Jane "in Vain" Winkelman- Poverty Hero


Tiny - Posted on 14 August 2012

Author: 
Tiny aka Lisa Gray-Garcia , daughter of Dee

An Ode To Jane “in Vain” Winkelman- a revolutionary artist and Poverty Hero

 

A Wombyn swims through a sky of hell- passing symbols of system oppression,  poverty, capitalism, the cult of independence and its bed-mates, loneliness, isolation, depression, and sorrow. A wombyn swims through her own image up to the sky to liberation….

 

I met Jane “in Vain” Winkelman’s art in 1997. I was on welfare (General Assistance) as it is called in Oakland and San Francisco  I was standing in the Coalition on Homelessness office trying to get a some help with a welfare worker who had just called me lazy and not “fit” to do “anything”

 

POOR Magazine, an act of “media resistance” as me and my Po’ single mama called it when we fought to create an intentionally glossy, arts magazine on issues of poverty, race, disability and resistance, was also in love with Jane in Vane’s art at first sight.

 

When we discovered her art we had already published two issues of POOR filled with revolutionary writing and art by poor and indigenous youth, adults and elders, and us po folx in struggle were working on Volume 3 The Work Issue. It was going to be one of the most powerful issues yet that me and mama were going to release to date.

 

Our writing “process” and submission “guidelines” were written, distributed and discussed in our shelter beds, the back seat of our csr, the welfare office where we worked for government crumbs, and the street corner where we hoped for day labor. We were going to redefine WORK as the unrecognized labor of panhandling, recycling, mothering, workfare working, street vendoring, and im/migrant day laboring. We were creating a revolutionary publication like nothing that had been created before or since, written and produced by poor and indigenous peoples in struggle.

 

The visual art was, like the poetry, journalism and prose in POOR Magazine an integral part  of the whole project.
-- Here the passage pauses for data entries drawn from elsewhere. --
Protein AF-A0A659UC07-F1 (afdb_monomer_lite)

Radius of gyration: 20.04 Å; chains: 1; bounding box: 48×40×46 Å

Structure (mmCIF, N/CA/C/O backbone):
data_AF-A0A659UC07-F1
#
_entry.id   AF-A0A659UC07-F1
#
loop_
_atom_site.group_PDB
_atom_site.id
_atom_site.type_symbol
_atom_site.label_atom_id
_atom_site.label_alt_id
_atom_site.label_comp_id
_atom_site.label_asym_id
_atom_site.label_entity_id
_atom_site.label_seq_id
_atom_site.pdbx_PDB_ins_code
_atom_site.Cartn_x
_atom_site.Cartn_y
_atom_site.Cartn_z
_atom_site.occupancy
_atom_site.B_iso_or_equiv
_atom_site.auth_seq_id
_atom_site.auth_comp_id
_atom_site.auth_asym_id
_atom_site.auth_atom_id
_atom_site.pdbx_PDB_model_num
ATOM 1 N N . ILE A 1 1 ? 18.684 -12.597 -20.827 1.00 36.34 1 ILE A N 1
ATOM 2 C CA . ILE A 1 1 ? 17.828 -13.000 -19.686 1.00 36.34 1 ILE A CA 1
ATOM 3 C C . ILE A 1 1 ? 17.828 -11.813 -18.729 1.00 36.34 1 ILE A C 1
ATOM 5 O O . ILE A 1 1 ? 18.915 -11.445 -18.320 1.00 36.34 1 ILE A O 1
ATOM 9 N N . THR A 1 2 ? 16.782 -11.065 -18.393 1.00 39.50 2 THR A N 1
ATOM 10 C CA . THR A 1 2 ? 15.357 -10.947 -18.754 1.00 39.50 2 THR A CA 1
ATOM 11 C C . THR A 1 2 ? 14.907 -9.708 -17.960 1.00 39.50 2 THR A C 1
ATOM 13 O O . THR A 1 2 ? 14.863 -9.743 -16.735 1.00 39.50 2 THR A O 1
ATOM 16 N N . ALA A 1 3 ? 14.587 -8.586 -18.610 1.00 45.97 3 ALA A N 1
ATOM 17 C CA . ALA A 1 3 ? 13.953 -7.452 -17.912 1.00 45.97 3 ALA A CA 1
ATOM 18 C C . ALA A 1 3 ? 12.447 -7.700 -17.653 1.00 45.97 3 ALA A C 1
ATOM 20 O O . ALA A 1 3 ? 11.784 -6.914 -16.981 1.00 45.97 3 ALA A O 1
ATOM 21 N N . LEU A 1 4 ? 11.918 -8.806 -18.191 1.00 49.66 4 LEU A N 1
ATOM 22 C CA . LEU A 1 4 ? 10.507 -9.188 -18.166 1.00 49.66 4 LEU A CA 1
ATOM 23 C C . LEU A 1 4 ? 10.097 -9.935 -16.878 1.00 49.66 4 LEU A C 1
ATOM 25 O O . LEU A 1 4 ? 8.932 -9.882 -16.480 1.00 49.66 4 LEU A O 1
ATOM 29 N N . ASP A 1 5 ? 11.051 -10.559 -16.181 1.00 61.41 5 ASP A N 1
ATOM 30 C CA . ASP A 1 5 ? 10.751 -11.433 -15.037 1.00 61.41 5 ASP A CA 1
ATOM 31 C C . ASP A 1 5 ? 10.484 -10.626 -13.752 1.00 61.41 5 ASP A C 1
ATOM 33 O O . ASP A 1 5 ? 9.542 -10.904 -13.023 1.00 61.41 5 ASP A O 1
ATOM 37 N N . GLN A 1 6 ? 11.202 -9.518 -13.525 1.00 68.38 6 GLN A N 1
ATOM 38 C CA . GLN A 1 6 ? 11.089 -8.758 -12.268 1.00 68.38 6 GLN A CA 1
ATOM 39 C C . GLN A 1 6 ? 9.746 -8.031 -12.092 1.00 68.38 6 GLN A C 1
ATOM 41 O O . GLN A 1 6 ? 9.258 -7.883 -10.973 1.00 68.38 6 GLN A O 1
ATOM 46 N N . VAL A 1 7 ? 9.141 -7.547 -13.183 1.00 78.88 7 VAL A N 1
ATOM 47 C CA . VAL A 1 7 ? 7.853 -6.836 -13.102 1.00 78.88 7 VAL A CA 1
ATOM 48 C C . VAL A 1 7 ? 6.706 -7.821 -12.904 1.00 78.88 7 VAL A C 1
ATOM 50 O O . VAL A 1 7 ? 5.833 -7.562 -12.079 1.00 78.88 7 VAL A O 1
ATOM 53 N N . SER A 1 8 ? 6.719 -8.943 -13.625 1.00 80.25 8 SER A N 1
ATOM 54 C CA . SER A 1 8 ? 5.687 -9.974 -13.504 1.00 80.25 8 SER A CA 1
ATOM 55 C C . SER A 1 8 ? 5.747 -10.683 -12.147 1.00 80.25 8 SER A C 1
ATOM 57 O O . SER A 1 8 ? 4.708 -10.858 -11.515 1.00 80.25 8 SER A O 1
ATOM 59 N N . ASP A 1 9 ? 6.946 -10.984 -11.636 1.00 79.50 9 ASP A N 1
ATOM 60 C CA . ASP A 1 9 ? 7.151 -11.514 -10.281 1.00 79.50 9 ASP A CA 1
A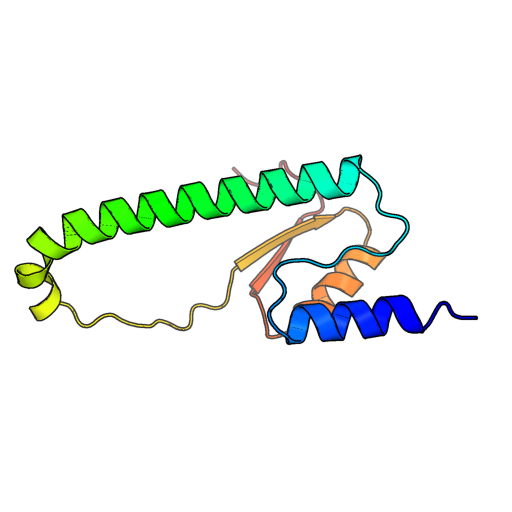TOM 61 C C . ASP A 1 9 ? 6.638 -10.563 -9.200 1.00 79.50 9 ASP A C 1
ATOM 63 O O . ASP A 1 9 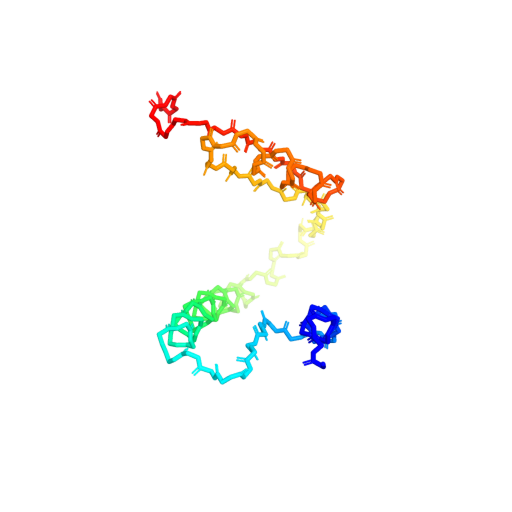? 5.960 -10.993 -8.266 1.00 79.50 9 ASP A O 1
ATOM 67 N N . ARG A 1 10 ? 6.906 -9.259 -9.352 1.00 82.25 10 ARG A N 1
ATOM 68 C CA . ARG A 1 10 ? 6.421 -8.236 -8.422 1.00 82.25 10 ARG A CA 1
ATOM 69 C C . ARG A 1 10 ? 4.903 -8.193 -8.366 1.00 82.25 10 ARG A C 1
ATOM 71 O O . ARG A 1 10 ? 4.343 -8.156 -7.278 1.00 82.25 10 ARG A O 1
ATOM 78 N N . VAL A 1 11 ? 4.250 -8.164 -9.528 1.00 84.81 11 VAL A N 1
ATOM 79 C CA . VAL A 1 11 ? 2.783 -8.108 -9.604 1.00 84.81 11 VAL A CA 1
ATOM 80 C C . VAL A 1 11 ? 2.181 -9.351 -8.957 1.00 84.81 11 VAL A C 1
ATOM 82 O O . VAL A 1 11 ? 1.346 -9.210 -8.072 1.00 84.81 11 VAL A O 1
ATOM 85 N N . ARG A 1 12 ? 2.687 -10.545 -9.295 1.00 83.31 12 ARG A N 1
ATOM 86 C CA . ARG A 1 12 ? 2.229 -11.801 -8.681 1.00 83.31 12 ARG A CA 1
ATOM 87 C C . ARG A 1 12 ? 2.401 -11.820 -7.165 1.00 83.31 12 ARG A C 1
ATOM 89 O O . ARG A 1 12 ? 1.503 -12.268 -6.464 1.00 83.31 12 ARG A O 1
ATOM 96 N N . GLY A 1 13 ? 3.540 -11.348 -6.656 1.00 82.69 13 GLY A N 1
ATOM 97 C CA . GLY A 1 13 ? 3.793 -11.291 -5.216 1.00 82.69 13 GLY A CA 1
ATOM 98 C C . GLY A 1 13 ? 2.794 -10.391 -4.489 1.00 82.69 13 GLY A C 1
ATOM 99 O O . GLY A 1 13 ? 2.229 -10.796 -3.478 1.00 82.69 13 GLY A O 1
ATOM 100 N N . LEU A 1 14 ? 2.534 -9.200 -5.034 1.00 84.38 14 LEU A N 1
ATOM 101 C CA . LEU A 1 14 ? 1.581 -8.250 -4.455 1.00 84.38 14 LEU A CA 1
ATOM 102 C C . LEU A 1 14 ? 0.133 -8.763 -4.539 1.00 84.38 14 LEU A C 1
ATOM 104 O O . LEU A 1 14 ? -0.602 -8.675 -3.561 1.00 84.38 14 LEU A O 1
ATOM 108 N N . GLU A 1 15 ? -0.274 -9.356 -5.666 1.00 84.31 15 GLU A N 1
ATOM 109 C CA . GLU A 1 15 ? -1.612 -9.953 -5.827 1.00 84.31 15 GLU A CA 1
ATOM 110 C C . GLU A 1 15 ? -1.839 -11.164 -4.911 1.00 84.31 15 GLU A C 1
ATOM 112 O O . GLU A 1 15 ? -2.964 -11.409 -4.482 1.00 84.31 15 GLU A O 1
ATOM 117 N N . ALA A 1 16 ? -0.778 -11.891 -4.555 1.00 84.00 16 ALA A N 1
ATOM 118 C CA . ALA A 1 16 ? -0.830 -12.976 -3.577 1.00 84.00 16 ALA A CA 1
ATOM 119 C C . ALA A 1 16 ? -0.968 -12.488 -2.118 1.00 84.00 16 ALA A C 1
ATOM 121 O O . ALA A 1 16 ? -1.017 -13.312 -1.205 1.00 84.00 16 ALA A O 1
ATOM 122 N N . GLY A 1 17 ? -1.030 -11.171 -1.890 1.00 80.56 17 GLY A N 1
ATOM 123 C CA . GLY A 1 17 ? -1.187 -10.569 -0.567 1.00 80.56 17 GLY A CA 1
ATOM 124 C C . GLY A 1 17 ? 0.128 -10.204 0.120 1.00 80.56 17 GLY A C 1
ATOM 125 O O . GLY A 1 17 ? 0.133 -10.012 1.333 1.00 80.56 17 GLY A O 1
ATOM 126 N N . ALA A 1 18 ? 1.245 -10.118 -0.612 1.00 81.94 18 ALA A N 1
ATOM 127 C CA . ALA A 1 18 ? 2.459 -9.540 -0.047 1.00 81.94 18 ALA A CA 1
ATOM 128 C C . ALA A 1 18 ? 2.274 -8.033 0.176 1.00 81.94 18 ALA A C 1
ATOM 130 O O . ALA A 1 18 ? 1.884 -7.311 -0.741 1.00 81.94 18 ALA A O 1
ATOM 131 N N . ASP A 1 19 ? 2.633 -7.552 1.365 1.00 79.00 19 ASP A N 1
ATOM 132 C CA . ASP A 1 19 ? 2.619 -6.117 1.673 1.00 79.00 19 ASP A CA 1
ATOM 133 C C . ASP A 1 19 ? 3.648 -5.335 0.842 1.00 79.00 19 ASP A C 1
ATOM 135 O O . ASP A 1 19 ? 3.473 -4.147 0.572 1.00 79.00 19 ASP A O 1
ATOM 139 N N . ASP A 1 20 ? 4.746 -5.990 0.449 1.00 81.00 20 ASP A N 1
ATOM 140 C CA . ASP A 1 20 ? 5.803 -5.377 -0.345 1.00 81.00 20 ASP A CA 1
ATOM 141 C C . ASP A 1 20 ? 6.665 -6.417 -1.093 1.00 81.00 20 ASP A C 1
ATOM 143 O O . ASP A 1 20 ? 6.716 -7.593 -0.731 1.00 81.00 20 ASP A O 1
ATOM 147 N N . PHE A 1 21 ? 7.383 -5.982 -2.134 1.00 80.94 21 PHE A N 1
ATOM 148 C CA . PHE A 1 21 ? 8.240 -6.824 -2.975 1.00 80.94 21 PHE A CA 1
ATOM 149 C C . PHE A 1 21 ? 9.618 -6.194 -3.223 1.00 80.94 21 PHE A C 1
ATOM 151 O O . PHE A 1 21 ? 9.722 -5.048 -3.677 1.00 80.94 21 PHE A O 1
ATOM 158 N N . LEU A 1 22 ? 10.684 -6.967 -2.991 1.00 74.06 22 LEU A N 1
ATOM 159 C CA . LEU A 1 22 ? 12.080 -6.575 -3.210 1.00 74.06 22 LEU A CA 1
ATOM 160 C C . LEU A 1 22 ? 12.762 -7.501 -4.222 1.00 74.06 22 LEU A C 1
ATOM 162 O O . LEU A 1 22 ? 12.734 -8.723 -4.085 1.00 74.06 22 LEU A O 1
ATOM 166 N N . THR A 1 23 ? 13.424 -6.905 -5.212 1.00 76.75 23 THR A N 1
ATOM 167 C CA . THR A 1 23 ? 14.223 -7.630 -6.206 1.00 76.75 23 THR A CA 1
ATOM 168 C C . THR A 1 23 ? 15.623 -7.908 -5.669 1.00 76.75 23 THR A C 1
ATOM 170 O O . THR A 1 23 ? 16.192 -7.088 -4.946 1.00 76.75 23 THR A O 1
AT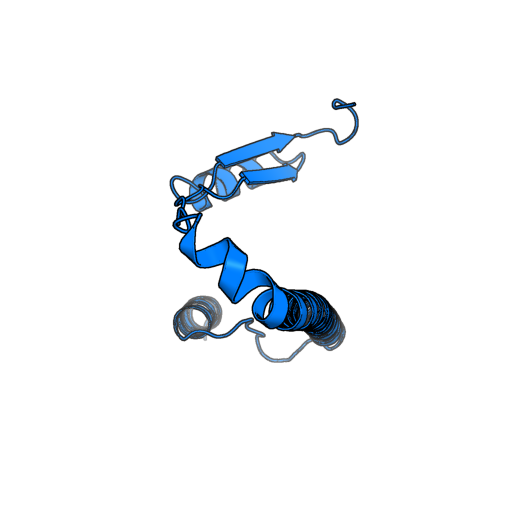OM 173 N N . LYS A 1 24 ? 16.210 -9.047 -6.043 1.00 71.75 24 LYS A N 1
ATOM 174 C CA . LYS A 1 24 ? 17.603 -9.373 -5.702 1.00 71.75 24 LYS A CA 1
ATOM 175 C C . LYS A 1 24 ? 18.580 -8.747 -6.720 1.00 71.75 24 LYS A C 1
ATOM 177 O O . LYS A 1 24 ? 18.230 -8.677 -7.896 1.00 71.75 24 LYS A O 1
ATOM 182 N N . PRO A 1 25 ? 19.806 -8.365 -6.312 1.00 76.31 25 PRO A N 1
ATOM 183 C CA . PRO A 1 25 ? 20.294 -8.326 -4.932 1.00 76.31 25 PRO A CA 1
ATOM 184 C C . PRO A 1 25 ? 19.601 -7.215 -4.131 1.00 76.31 25 PRO A C 1
ATOM 186 O O . PRO A 1 25 ? 19.323 -6.138 -4.654 1.00 76.31 25 PRO A O 1
ATOM 189 N N . VAL A 1 26 ? 19.292 -7.501 -2.865 1.00 72.06 26 VAL A N 1
ATOM 190 C CA . VAL A 1 26 ? 18.534 -6.580 -2.010 1.00 72.06 26 VAL A CA 1
ATOM 191 C C . VAL A 1 26 ? 19.411 -5.387 -1.638 1.00 72.06 26 VAL A C 1
ATOM 193 O O . VAL A 1 26 ? 20.565 -5.553 -1.257 1.00 72.06 26 VAL A O 1
ATOM 196 N N . ASN A 1 27 ? 18.855 -4.181 -1.748 1.00 84.25 27 ASN A N 1
ATOM 197 C CA . ASN A 1 27 ? 19.492 -2.963 -1.262 1.00 84.25 27 ASN A CA 1
ATOM 198 C C . ASN A 1 27 ? 19.091 -2.721 0.203 1.00 84.25 27 ASN A C 1
ATOM 200 O O . ASN A 1 27 ? 17.911 -2.503 0.491 1.00 84.25 27 ASN A O 1
ATOM 204 N N . ASP A 1 28 ? 20.069 -2.718 1.109 1.00 80.00 28 ASP A N 1
ATOM 205 C CA . ASP A 1 28 ? 19.838 -2.617 2.557 1.00 80.00 28 ASP A CA 1
ATOM 206 C C . ASP A 1 28 ? 19.126 -1.326 2.976 1.00 80.00 28 ASP A C 1
ATOM 208 O O . ASP A 1 28 ? 18.288 -1.338 3.880 1.00 80.00 28 ASP A O 1
ATOM 212 N N . LEU A 1 29 ? 19.394 -0.210 2.290 1.00 83.06 29 LEU A N 1
ATOM 213 C CA . LEU A 1 29 ? 18.727 1.062 2.565 1.00 83.06 29 LEU A CA 1
ATOM 214 C C . LEU A 1 29 ? 17.238 0.995 2.199 1.00 83.06 29 LEU A C 1
ATOM 216 O O . LEU A 1 29 ? 16.386 1.460 2.964 1.00 83.06 29 LEU A O 1
ATOM 220 N N . GLN A 1 30 ? 16.913 0.392 1.051 1.00 78.12 30 GLN A N 1
ATOM 221 C CA . GLN A 1 30 ? 15.522 0.190 0.637 1.00 78.12 30 GLN A CA 1
ATOM 222 C C . GLN A 1 30 ? 14.795 -0.755 1.592 1.00 78.12 30 GLN A C 1
ATOM 224 O O . GLN A 1 30 ? 13.689 -0.438 2.031 1.00 78.12 30 GLN A O 1
ATOM 229 N N . LEU A 1 31 ? 15.431 -1.870 1.962 1.00 80.06 31 LEU A N 1
ATOM 230 C CA . LEU A 1 31 ? 14.885 -2.827 2.921 1.00 80.06 31 LEU A CA 1
ATOM 231 C C . LEU A 1 31 ? 14.587 -2.153 4.263 1.00 80.06 31 LEU A C 1
ATOM 233 O O . LEU A 1 31 ? 13.463 -2.224 4.754 1.00 80.06 31 LEU A O 1
ATOM 237 N N . MET A 1 32 ? 15.558 -1.437 4.830 1.00 85.75 32 MET A N 1
ATOM 238 C CA . MET A 1 32 ? 15.402 -0.790 6.131 1.00 85.75 32 MET A CA 1
ATOM 239 C C . MET A 1 32 ? 14.306 0.285 6.120 1.00 85.75 32 MET A C 1
ATOM 241 O O . MET A 1 32 ? 13.557 0.423 7.087 1.00 85.75 32 MET A O 1
ATOM 245 N N . THR A 1 33 ? 14.176 1.031 5.021 1.00 88.19 33 THR A N 1
ATOM 246 C CA . THR A 1 33 ? 13.123 2.047 4.863 1.00 88.19 33 THR A CA 1
ATOM 247 C C . THR A 1 33 ? 11.733 1.410 4.863 1.00 88.19 33 THR A C 1
ATOM 249 O O . THR A 1 33 ? 10.837 1.876 5.569 1.00 88.19 33 THR A O 1
ATOM 252 N N . ARG A 1 34 ? 11.568 0.306 4.126 1.00 85.94 34 ARG A N 1
ATOM 253 C CA . ARG A 1 34 ? 10.306 -0.442 4.036 1.00 85.94 34 ARG A CA 1
ATOM 254 C C . 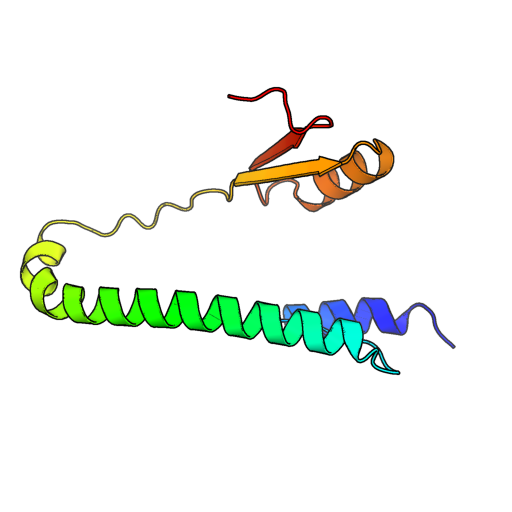ARG A 1 34 ? 9.934 -1.080 5.372 1.00 85.94 34 ARG A C 1
ATOM 256 O O . ARG A 1 34 ? 8.820 -0.879 5.843 1.00 85.94 34 ARG A O 1
ATOM 263 N N . VAL A 1 35 ? 10.886 -1.728 6.049 1.00 87.19 35 VAL A N 1
ATOM 264 C CA . VAL A 1 35 ? 10.680 -2.304 7.392 1.00 87.19 35 VAL A CA 1
ATOM 265 C C . VAL A 1 35 ? 10.213 -1.239 8.385 1.00 87.19 35 VAL A C 1
ATOM 267 O O . VAL A 1 35 ? 9.221 -1.442 9.081 1.00 87.19 35 VAL A O 1
ATOM 270 N N . LYS A 1 36 ? 10.868 -0.071 8.426 1.00 88.19 36 LYS A N 1
ATOM 271 C CA . LYS A 1 36 ? 10.459 1.031 9.313 1.00 88.19 36 LYS A CA 1
ATOM 272 C C . LYS A 1 36 ? 9.043 1.527 9.014 1.00 88.19 36 LYS A C 1
ATOM 274 O O . LYS A 1 36 ? 8.292 1.807 9.946 1.00 88.19 36 LYS A O 1
ATOM 279 N N . SER A 1 37 ? 8.683 1.635 7.735 1.00 86.94 37 SER A N 1
ATOM 280 C CA . SER A 1 37 ? 7.340 2.044 7.313 1.00 86.94 37 SER A CA 1
ATOM 281 C C . SER A 1 37 ? 6.276 1.040 7.769 1.00 86.94 37 SER A C 1
ATOM 283 O O . SER A 1 37 ? 5.314 1.433 8.431 1.00 86.94 37 SER A O 1
ATOM 285 N N . LEU A 1 38 ? 6.500 -0.255 7.521 1.00 86.94 38 LEU A N 1
ATOM 286 C CA . LEU A 1 38 ? 5.584 -1.330 7.911 1.00 86.94 38 LEU A CA 1
ATOM 287 C C . LEU A 1 38 ? 5.416 -1.426 9.433 1.00 86.94 38 LEU A C 1
ATOM 289 O O . LEU A 1 38 ? 4.293 -1.533 9.921 1.00 86.94 38 LEU A O 1
ATOM 293 N N . VAL A 1 39 ? 6.506 -1.312 10.202 1.00 89.50 39 VAL A N 1
ATOM 294 C CA . VAL A 1 39 ? 6.446 -1.292 11.674 1.00 89.50 39 VAL A CA 1
ATOM 295 C C . VAL A 1 39 ? 5.624 -0.106 12.172 1.00 89.50 39 VAL A C 1
ATOM 297 O O . VAL A 1 39 ? 4.775 -0.274 13.043 1.00 89.50 39 VAL A O 1
ATOM 300 N N . ARG A 1 40 ? 5.824 1.091 11.607 1.00 87.94 40 ARG A N 1
ATOM 301 C CA . ARG A 1 40 ? 5.054 2.281 11.993 1.00 87.94 40 ARG A CA 1
ATOM 302 C C . ARG A 1 40 ? 3.564 2.118 11.695 1.00 87.94 40 ARG A C 1
ATOM 304 O O . ARG A 1 40 ? 2.750 2.466 12.548 1.00 87.94 40 ARG A O 1
ATOM 311 N N . LEU A 1 41 ? 3.213 1.598 10.518 1.00 86.25 41 LEU A N 1
ATOM 312 C CA . LEU A 1 41 ? 1.822 1.311 10.160 1.00 86.25 41 LEU A CA 1
ATOM 313 C C . LEU A 1 41 ? 1.203 0.316 11.141 1.00 86.25 41 LEU A C 1
ATOM 315 O O . LEU A 1 41 ? 0.154 0.605 11.711 1.00 86.25 41 LEU A O 1
ATOM 319 N N . LYS A 1 42 ? 1.895 -0.794 11.421 1.00 85.88 42 LYS A N 1
ATOM 320 C CA . LYS A 1 42 ? 1.440 -1.794 12.388 1.00 85.88 42 LYS A CA 1
ATOM 321 C C . LYS A 1 42 ? 1.203 -1.196 13.773 1.00 85.88 42 LYS A C 1
ATOM 323 O O . LYS A 1 42 ? 0.146 -1.438 14.340 1.00 85.88 42 LYS A O 1
ATOM 328 N N . SER A 1 43 ? 2.136 -0.404 14.302 1.00 83.06 43 SER A N 1
ATOM 329 C CA . SER A 1 43 ? 1.981 0.208 15.627 1.00 83.06 43 SER A CA 1
ATOM 330 C C . SER A 1 43 ? 0.752 1.116 15.710 1.00 83.06 43 SER A C 1
ATOM 332 O O . SER A 1 43 ? 0.025 1.061 16.697 1.00 83.06 43 SER A O 1
ATOM 334 N N . LEU A 1 44 ? 0.484 1.911 14.668 1.00 81.12 44 LEU A N 1
ATOM 335 C CA . LEU A 1 44 ? -0.715 2.754 14.602 1.00 81.12 44 LEU A CA 1
ATOM 336 C C . LEU A 1 44 ? -1.994 1.910 14.533 1.00 81.12 44 LEU A C 1
ATOM 338 O O . LEU A 1 44 ? -2.958 2.188 15.244 1.00 81.12 44 LEU A O 1
ATOM 342 N N . THR A 1 45 ? -2.007 0.861 13.709 1.00 80.69 45 THR A N 1
ATOM 343 C CA . THR A 1 45 ? -3.143 -0.065 13.619 1.00 80.69 45 THR A CA 1
ATOM 344 C C . THR A 1 45 ? -3.383 -0.796 14.941 1.00 80.69 45 THR A C 1
ATOM 346 O O . THR A 1 45 ? -4.531 -0.923 15.365 1.00 80.69 45 THR A O 1
ATOM 349 N N . ASP A 1 46 ? -2.325 -1.244 15.616 1.00 79.19 46 ASP A N 1
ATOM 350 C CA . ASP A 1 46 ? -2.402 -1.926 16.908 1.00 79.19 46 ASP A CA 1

Most of our  contributing visual artists were either houseless who like “Herbie” sold his art on the street painted on the back of cardboard boxes he got at the liquor store recycling pile, youth in poverty who were friends of mine or who painted at the Hospitality House Art studio, a powerful place of refuge for artists in poverty considered by the stolenland class controlled art industry as “Outside” art,, another mythos of wealthy white people who decided, in their special kind of arrogant way, long ago, what high art, and low art, and real art  even was.

 

Me and my mama, an orphan of a Carribean Black Indian father and a Roma (Gypsy)- Irish mother and me a non-formerly educated poverty skolar, made art by any means necessary to survive as street vendors, were viewed as “crazy” “outsiders” “erratic” and dangerous as wombyn, as houseless, as a mother and daughter, we were almost completely alone, in our art-making world. And then we met Jane in Vane-

 

“I have always admired you guys,” Jane said to me the first time I spoke to her. “I love what you and your mother do”  We finally connected because of the beautiful artist Margaret Tedesco, a dedicated friend to Jane. I was humbled because I was in awe of her work. Painting so many beautiful and serious images about the lives of poor people, poor wombyn, poor elders caught in the endless struggle to stay alive , to get a kkkrum from welfare, food stamps, general assistance.

 

With each painting Jane would create another message of beautiful resistance. Another lie of poverty pimpology  budget cuts and government scarcity models was shattered. Her characters were usually female, and always with an expression of almost innocence and confusion at the seemingly endless obstacles that surrounded them

 

In one infamous image called The Parlor Game,  a wombyn is in the middle of a monopoly-like game board being used and/or confused by her impossible “choices”. Another theme that showed up in most of her work was the female character is part of the landscapes, the trees that hang down, the buildings that surround, the bridges, the walkways, the sky, the airplanes.

 

Jane lived in Single Room Occupancy Hotels (SRO’s) aka poor people housing in San Francisco and Florida, dealt with serious depression and so often, like so many of us in poverty, felt overwhelmed, overwhelmed by what she couldn’t do, couldn’t accomplish, couldn’t attain. And the lies so integrated in capitalist defined productivity and success, survival and “independence”.

 

Jane in Vane’s art was created by a wombyn in poverty, a wombyn who dealt with houselessness and a wombyn who struggled with a “diagnosis” Jane in Vane’s art was a resistance to poverty, to “mental health” notions of normalcy, to ridiculous ideas of who is an outsider and who is an insider. Jane in Vane penetrated the exclusionary boundaries of the art industry and painted us all in.

 

Jane “in Vane” Winkelman transitioned on her spirit journey June of 2012. She had suffered with a serous illness for a long time and took her own life. Her poverty heroism will NEVER be forgotten.